Quality factors of design B were measured over temperature at a pressure of 10⁻³ mbar. The measurements span the range from −21^∘C to 114 ^∘C. The bond pads of the device that was measured over pressure were already damaged from contacting them multiple times. Therefore, we performed the temperature measurements on a second device of design B on the same wafer. Due to the low pressure, the measured Q⁻¹ is approximately equal to the contributions from TED and anchor losses. We added the mean difference between simulated \({Q}_{{{{\rm{TED}}}}}^{-1}\) and measured Q⁻¹ for each mode to \({Q}_{{{{\rm{TED}}}}}^{-1}\), to emulate the effect of temperature-independent anchor loss contributions \({Q}_{{{{\rm{anchor}}}}}^{-1}\). We then determined α and κ such that the simulated \({Q}_{{{{\rm{TED}}}}}^{-1}\) over temperature matched the measured Q⁻¹ after the mean difference was added. The measured Q⁻¹ (blue circles), simulated \({Q}_{{{{\rm{TED}}}}}^{-1}\) (red dots) according to Eq. (16) and \({Q}_{{{{\rm{TED}}}}}^{-1}\) with added offset (black dots) are shown in Fig. 3 over temperature. It can be seen that the simulated \({Q}_{{{{\rm{TED}}}}}^{-1}\) is lower than the measured Q⁻¹ for all modes, as expected. The corresponding Q values are shown in Fig. 4, revealing that the Q changes by a factor of ~2 over the application-relevant temperature range.

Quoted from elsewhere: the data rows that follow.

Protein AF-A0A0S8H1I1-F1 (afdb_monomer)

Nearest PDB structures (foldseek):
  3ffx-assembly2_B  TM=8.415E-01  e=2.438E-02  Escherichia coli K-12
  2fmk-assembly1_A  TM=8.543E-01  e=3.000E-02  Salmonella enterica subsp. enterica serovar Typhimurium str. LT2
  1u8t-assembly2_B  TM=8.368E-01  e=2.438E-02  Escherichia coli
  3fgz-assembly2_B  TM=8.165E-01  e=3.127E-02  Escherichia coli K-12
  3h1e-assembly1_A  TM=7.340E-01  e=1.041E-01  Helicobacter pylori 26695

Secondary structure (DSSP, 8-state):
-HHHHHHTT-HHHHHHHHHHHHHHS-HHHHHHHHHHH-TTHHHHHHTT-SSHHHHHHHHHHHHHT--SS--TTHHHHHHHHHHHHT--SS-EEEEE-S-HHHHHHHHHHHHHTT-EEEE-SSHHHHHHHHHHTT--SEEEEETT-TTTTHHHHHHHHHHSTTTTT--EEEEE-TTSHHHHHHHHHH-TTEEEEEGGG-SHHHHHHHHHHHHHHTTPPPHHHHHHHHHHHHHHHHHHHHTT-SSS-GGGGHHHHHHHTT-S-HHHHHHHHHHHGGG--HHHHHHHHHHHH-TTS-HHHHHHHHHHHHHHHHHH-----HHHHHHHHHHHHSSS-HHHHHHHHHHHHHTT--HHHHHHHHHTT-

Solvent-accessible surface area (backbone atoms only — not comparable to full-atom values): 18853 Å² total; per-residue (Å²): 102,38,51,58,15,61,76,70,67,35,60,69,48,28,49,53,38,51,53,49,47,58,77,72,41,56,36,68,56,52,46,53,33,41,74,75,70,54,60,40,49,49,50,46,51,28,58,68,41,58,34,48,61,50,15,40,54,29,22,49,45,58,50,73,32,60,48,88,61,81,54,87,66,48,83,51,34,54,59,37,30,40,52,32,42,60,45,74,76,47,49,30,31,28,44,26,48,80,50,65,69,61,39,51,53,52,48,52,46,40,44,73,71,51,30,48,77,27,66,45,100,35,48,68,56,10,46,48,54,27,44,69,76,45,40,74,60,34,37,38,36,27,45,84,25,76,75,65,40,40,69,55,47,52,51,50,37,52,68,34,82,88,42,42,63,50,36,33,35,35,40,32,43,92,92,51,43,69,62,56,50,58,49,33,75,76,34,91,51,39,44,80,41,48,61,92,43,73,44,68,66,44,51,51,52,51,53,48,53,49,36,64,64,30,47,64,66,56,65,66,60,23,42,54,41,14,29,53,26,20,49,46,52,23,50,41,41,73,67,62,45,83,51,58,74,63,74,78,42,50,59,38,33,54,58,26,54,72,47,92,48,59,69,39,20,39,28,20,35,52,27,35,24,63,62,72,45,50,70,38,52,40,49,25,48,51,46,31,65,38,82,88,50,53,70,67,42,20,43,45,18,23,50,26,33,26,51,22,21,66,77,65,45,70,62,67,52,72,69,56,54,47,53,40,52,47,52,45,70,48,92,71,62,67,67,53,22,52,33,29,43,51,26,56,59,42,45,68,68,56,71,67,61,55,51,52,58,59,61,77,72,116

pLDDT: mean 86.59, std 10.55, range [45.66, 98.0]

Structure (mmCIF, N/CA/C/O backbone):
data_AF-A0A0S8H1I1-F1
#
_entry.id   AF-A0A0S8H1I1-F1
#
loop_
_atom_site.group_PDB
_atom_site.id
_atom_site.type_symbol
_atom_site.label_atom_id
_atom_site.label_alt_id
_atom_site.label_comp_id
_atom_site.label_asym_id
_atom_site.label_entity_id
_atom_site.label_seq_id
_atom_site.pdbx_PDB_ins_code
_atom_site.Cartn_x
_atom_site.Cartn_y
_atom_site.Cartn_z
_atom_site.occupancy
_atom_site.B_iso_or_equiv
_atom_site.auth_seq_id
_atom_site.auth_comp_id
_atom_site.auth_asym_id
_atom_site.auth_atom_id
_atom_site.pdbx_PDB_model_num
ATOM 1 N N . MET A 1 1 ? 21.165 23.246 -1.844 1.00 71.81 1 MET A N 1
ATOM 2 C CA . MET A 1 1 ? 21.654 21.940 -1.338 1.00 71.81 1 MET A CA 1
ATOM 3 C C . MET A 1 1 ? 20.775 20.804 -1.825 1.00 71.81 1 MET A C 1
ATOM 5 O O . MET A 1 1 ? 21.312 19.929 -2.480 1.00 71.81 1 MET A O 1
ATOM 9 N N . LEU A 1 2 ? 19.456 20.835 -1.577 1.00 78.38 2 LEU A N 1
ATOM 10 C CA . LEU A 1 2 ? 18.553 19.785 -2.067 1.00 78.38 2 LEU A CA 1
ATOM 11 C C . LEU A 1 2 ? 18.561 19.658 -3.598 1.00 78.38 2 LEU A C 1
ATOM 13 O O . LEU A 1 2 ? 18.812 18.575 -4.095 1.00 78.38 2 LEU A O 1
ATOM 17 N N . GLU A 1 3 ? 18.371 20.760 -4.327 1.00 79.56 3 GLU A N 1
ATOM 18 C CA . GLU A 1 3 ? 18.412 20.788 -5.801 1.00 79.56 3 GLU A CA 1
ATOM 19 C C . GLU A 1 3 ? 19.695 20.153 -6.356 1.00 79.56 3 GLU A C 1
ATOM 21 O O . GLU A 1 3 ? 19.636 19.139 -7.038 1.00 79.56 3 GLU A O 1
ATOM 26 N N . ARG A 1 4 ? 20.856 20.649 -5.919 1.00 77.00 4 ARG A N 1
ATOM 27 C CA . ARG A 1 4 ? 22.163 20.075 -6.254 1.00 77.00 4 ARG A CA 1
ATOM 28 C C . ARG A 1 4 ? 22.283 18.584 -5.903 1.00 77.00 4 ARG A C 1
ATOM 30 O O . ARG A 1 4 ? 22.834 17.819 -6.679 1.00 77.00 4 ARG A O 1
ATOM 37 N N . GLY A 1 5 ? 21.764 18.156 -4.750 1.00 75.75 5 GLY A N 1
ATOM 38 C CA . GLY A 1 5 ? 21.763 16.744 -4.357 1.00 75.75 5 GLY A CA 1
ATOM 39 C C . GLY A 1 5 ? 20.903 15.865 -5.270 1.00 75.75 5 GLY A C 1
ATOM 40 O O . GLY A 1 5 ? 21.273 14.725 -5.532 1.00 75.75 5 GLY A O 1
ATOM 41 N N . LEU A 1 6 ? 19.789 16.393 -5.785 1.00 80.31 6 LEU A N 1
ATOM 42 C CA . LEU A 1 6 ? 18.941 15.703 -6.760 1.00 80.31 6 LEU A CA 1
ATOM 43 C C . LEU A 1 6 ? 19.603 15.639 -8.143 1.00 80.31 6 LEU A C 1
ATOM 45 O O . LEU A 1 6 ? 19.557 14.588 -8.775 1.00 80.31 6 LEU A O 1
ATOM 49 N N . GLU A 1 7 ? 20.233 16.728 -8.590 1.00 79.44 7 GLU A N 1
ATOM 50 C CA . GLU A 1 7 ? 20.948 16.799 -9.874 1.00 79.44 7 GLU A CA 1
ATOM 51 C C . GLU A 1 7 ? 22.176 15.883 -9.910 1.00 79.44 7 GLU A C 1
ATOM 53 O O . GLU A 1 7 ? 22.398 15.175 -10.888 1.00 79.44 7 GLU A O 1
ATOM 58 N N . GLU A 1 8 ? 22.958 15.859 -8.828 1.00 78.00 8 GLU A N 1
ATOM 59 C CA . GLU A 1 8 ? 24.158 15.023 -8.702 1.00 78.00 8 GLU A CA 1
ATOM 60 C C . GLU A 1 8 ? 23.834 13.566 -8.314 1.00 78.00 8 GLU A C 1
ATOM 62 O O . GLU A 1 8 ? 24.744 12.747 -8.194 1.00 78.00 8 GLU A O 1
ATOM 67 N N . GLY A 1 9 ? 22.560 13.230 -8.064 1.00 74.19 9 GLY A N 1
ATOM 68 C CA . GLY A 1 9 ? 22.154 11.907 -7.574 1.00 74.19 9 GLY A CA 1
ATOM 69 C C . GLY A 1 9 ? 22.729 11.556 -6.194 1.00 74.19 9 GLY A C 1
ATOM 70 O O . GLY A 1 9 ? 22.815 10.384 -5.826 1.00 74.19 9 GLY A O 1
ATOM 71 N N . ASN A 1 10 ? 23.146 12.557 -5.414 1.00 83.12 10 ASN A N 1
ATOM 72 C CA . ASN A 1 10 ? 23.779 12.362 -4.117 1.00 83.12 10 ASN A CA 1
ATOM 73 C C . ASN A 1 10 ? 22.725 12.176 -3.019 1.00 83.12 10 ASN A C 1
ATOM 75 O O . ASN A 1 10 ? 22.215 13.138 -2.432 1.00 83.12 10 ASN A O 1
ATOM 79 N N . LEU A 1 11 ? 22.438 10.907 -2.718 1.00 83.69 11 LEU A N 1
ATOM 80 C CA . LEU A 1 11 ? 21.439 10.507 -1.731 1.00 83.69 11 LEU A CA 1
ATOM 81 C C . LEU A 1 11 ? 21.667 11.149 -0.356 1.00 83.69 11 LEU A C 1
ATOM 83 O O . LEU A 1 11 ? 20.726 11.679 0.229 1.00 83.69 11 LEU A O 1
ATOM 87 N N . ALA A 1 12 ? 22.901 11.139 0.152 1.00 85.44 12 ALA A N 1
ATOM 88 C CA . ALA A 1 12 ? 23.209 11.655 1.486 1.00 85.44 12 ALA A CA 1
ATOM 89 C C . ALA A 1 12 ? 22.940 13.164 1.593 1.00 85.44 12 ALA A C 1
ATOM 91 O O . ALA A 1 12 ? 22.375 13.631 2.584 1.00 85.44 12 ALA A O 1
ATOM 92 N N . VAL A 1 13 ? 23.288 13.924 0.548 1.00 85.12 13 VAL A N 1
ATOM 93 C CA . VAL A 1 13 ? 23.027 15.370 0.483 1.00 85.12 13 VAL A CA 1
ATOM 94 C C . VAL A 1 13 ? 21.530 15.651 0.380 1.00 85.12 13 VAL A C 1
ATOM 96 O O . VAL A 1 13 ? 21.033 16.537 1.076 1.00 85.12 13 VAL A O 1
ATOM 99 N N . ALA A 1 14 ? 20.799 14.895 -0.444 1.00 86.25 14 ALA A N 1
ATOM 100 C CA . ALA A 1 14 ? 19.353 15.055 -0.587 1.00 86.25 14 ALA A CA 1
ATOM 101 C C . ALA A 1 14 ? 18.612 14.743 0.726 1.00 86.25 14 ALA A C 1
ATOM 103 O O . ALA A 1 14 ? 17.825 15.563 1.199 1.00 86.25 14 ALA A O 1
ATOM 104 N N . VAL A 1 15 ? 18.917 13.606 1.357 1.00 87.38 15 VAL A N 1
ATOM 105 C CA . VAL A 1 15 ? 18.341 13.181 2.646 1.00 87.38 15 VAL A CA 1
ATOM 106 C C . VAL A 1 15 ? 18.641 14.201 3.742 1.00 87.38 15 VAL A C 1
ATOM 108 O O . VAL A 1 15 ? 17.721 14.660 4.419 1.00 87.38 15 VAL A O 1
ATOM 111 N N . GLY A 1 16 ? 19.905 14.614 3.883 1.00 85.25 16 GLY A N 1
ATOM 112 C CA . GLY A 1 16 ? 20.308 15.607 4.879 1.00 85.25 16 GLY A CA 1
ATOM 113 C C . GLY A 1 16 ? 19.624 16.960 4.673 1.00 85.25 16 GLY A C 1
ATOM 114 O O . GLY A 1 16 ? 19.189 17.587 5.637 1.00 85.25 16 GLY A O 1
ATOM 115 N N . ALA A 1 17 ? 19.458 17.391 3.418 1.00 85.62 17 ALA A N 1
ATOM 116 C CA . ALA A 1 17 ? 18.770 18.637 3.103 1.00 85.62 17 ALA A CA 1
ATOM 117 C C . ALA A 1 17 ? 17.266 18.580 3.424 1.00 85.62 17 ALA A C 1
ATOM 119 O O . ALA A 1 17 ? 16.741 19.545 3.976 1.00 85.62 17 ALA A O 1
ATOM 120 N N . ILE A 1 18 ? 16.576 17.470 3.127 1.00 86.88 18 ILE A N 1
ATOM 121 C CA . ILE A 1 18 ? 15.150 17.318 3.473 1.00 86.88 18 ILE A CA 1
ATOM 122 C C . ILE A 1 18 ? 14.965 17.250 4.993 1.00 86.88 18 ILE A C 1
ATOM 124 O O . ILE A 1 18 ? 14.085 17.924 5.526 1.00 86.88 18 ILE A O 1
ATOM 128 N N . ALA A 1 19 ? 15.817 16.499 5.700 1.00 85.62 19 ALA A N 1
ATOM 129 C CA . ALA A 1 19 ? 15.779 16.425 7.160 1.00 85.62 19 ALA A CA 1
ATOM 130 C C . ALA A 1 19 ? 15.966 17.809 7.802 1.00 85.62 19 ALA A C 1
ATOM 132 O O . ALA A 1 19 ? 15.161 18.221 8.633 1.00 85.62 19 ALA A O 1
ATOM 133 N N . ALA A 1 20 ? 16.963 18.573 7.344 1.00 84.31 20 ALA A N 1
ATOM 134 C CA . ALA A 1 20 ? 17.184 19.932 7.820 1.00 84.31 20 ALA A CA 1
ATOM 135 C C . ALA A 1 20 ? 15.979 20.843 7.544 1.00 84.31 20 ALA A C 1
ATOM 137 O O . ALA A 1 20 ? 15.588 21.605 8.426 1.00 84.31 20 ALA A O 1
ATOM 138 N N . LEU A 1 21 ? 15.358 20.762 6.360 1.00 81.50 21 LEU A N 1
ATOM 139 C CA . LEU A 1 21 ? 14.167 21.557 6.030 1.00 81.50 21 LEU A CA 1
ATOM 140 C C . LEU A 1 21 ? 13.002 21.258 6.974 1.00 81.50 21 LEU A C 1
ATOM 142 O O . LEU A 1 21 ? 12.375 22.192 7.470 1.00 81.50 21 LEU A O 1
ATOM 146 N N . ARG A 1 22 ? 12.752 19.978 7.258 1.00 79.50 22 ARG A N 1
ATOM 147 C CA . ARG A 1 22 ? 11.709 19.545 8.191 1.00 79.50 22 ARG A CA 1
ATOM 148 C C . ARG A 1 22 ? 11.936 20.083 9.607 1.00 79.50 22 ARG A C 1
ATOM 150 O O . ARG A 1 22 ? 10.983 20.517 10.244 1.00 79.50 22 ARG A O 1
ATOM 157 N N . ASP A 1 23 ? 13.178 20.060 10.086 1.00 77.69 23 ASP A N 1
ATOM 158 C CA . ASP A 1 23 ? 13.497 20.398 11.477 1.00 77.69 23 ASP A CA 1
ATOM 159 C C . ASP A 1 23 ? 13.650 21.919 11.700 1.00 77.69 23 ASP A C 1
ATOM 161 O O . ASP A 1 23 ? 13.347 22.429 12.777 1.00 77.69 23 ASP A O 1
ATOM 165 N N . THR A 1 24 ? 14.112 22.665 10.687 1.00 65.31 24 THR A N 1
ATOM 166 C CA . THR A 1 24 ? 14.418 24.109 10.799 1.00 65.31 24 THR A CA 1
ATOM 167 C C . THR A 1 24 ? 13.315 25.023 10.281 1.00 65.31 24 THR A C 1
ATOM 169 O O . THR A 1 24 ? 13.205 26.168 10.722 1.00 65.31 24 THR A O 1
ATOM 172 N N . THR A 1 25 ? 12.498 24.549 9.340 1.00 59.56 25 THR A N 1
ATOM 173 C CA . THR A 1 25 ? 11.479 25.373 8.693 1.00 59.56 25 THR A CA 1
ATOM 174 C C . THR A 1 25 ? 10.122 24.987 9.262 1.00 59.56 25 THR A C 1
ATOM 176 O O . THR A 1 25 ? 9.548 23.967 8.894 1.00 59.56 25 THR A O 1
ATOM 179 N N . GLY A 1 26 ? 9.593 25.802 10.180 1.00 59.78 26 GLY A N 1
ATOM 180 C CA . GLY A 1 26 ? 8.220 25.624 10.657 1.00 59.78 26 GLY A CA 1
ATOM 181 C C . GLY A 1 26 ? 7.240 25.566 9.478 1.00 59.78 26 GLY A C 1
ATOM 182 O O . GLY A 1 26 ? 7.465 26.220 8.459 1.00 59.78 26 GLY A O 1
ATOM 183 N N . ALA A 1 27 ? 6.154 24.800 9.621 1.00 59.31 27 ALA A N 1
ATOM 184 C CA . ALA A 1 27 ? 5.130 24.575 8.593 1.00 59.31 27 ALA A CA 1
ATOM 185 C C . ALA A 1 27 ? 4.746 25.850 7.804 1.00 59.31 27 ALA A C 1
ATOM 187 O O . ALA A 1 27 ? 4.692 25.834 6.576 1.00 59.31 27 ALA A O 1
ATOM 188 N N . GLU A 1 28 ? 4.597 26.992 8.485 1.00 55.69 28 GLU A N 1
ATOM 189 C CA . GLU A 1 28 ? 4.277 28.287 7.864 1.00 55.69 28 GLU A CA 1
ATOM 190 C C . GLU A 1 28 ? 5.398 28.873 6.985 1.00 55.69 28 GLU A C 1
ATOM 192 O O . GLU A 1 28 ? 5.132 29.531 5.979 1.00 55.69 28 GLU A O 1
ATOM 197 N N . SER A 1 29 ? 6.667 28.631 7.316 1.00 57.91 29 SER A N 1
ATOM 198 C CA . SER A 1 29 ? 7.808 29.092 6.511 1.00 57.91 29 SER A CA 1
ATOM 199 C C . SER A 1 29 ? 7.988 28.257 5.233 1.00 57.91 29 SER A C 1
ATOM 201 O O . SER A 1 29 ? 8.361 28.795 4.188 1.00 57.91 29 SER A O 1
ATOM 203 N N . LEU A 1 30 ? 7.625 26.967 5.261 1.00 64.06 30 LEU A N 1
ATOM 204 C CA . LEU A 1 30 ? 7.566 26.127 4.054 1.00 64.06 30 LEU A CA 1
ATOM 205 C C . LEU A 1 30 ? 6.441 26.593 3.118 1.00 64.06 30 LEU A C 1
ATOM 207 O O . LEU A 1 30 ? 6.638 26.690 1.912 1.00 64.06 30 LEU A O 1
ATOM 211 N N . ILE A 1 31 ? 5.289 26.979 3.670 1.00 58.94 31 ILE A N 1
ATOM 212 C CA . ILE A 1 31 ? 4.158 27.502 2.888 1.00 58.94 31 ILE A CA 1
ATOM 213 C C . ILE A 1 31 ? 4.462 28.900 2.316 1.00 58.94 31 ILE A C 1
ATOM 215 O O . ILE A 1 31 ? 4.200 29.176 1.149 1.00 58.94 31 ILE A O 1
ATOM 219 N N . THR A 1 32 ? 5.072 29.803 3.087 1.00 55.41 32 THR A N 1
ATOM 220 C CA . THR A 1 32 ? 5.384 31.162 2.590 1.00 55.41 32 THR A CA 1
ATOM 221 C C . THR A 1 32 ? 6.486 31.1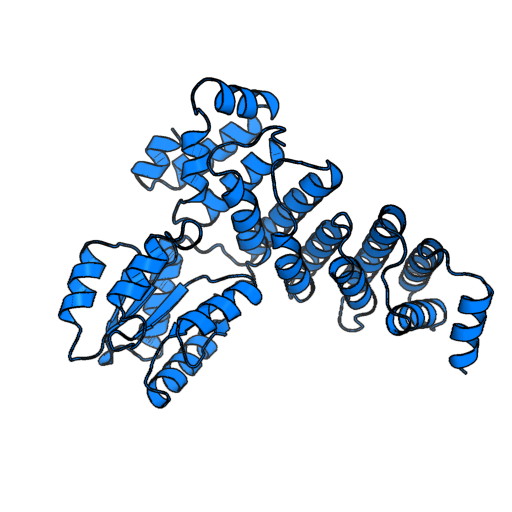84 1.526 1.00 55.41 32 THR A C 1
ATOM 223 O O . THR A 1 32 ? 6.495 32.068 0.665 1.00 55.41 32 THR A O 1
ATOM 226 N N . THR A 1 33 ? 7.396 30.205 1.540 1.00 56.66 33 THR A N 1
ATOM 227 C CA . THR A 1 33 ? 8.380 30.000 0.463 1.00 56.66 33 THR A CA 1
ATOM 228 C C . THR A 1 33 ? 7.753 29.373 -0.788 1.00 56.66 33 THR A C 1
ATOM 230 O O . THR A 1 33 ? 8.168 29.722 -1.898 1.00 56.66 33 THR A O 1
ATOM 233 N N . MET A 1 34 ? 6.707 28.544 -0.647 1.00 58.81 34 MET A N 1
ATOM 234 C CA . MET A 1 34 ? 5.865 28.109 -1.775 1.00 58.81 34 MET A CA 1
ATOM 235 C C . MET A 1 34 ? 5.201 29.298 -2.483 1.00 58.81 34 MET A C 1
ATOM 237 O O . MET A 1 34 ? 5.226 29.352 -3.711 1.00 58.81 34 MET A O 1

Fig. 3: Reciprocal quality factors over temperature for the 7 measured modes of design B, device 2.

The measurements were performed at a pressure of 10⁻³ mbar. The blue circles show the experimental values. The red dots were obtained from Eq. (16) with temperature-dependent material properties as shown by the solid lines in Fig. 5. The black dots were obtained by adding the mean difference between simulation and measurement to the simulated red dots, in order to emulate the effect of temperature-independent anchor losses. The plots in c and e show in-plane modes, while the remaining measurements show out-of-plane modes. The corresponding modes and their simulated eigenfrequencies are: a Mode a with f₀ = 118.98 kHz, b Mode b with f₀ = 121.77 kHz, c Mode c with f₀ = 131.91 kHz, d Mode d with f₀ = 188.44 kHz, e Mode e with f₀ = 331.01 kHz, f Mode f with f₀ = 629.11 kHz, g Mode g with f₀ = 733.46 kHz.

Fig. 4: Quality factors over temperature for the 7 measured modes of design B, device 2.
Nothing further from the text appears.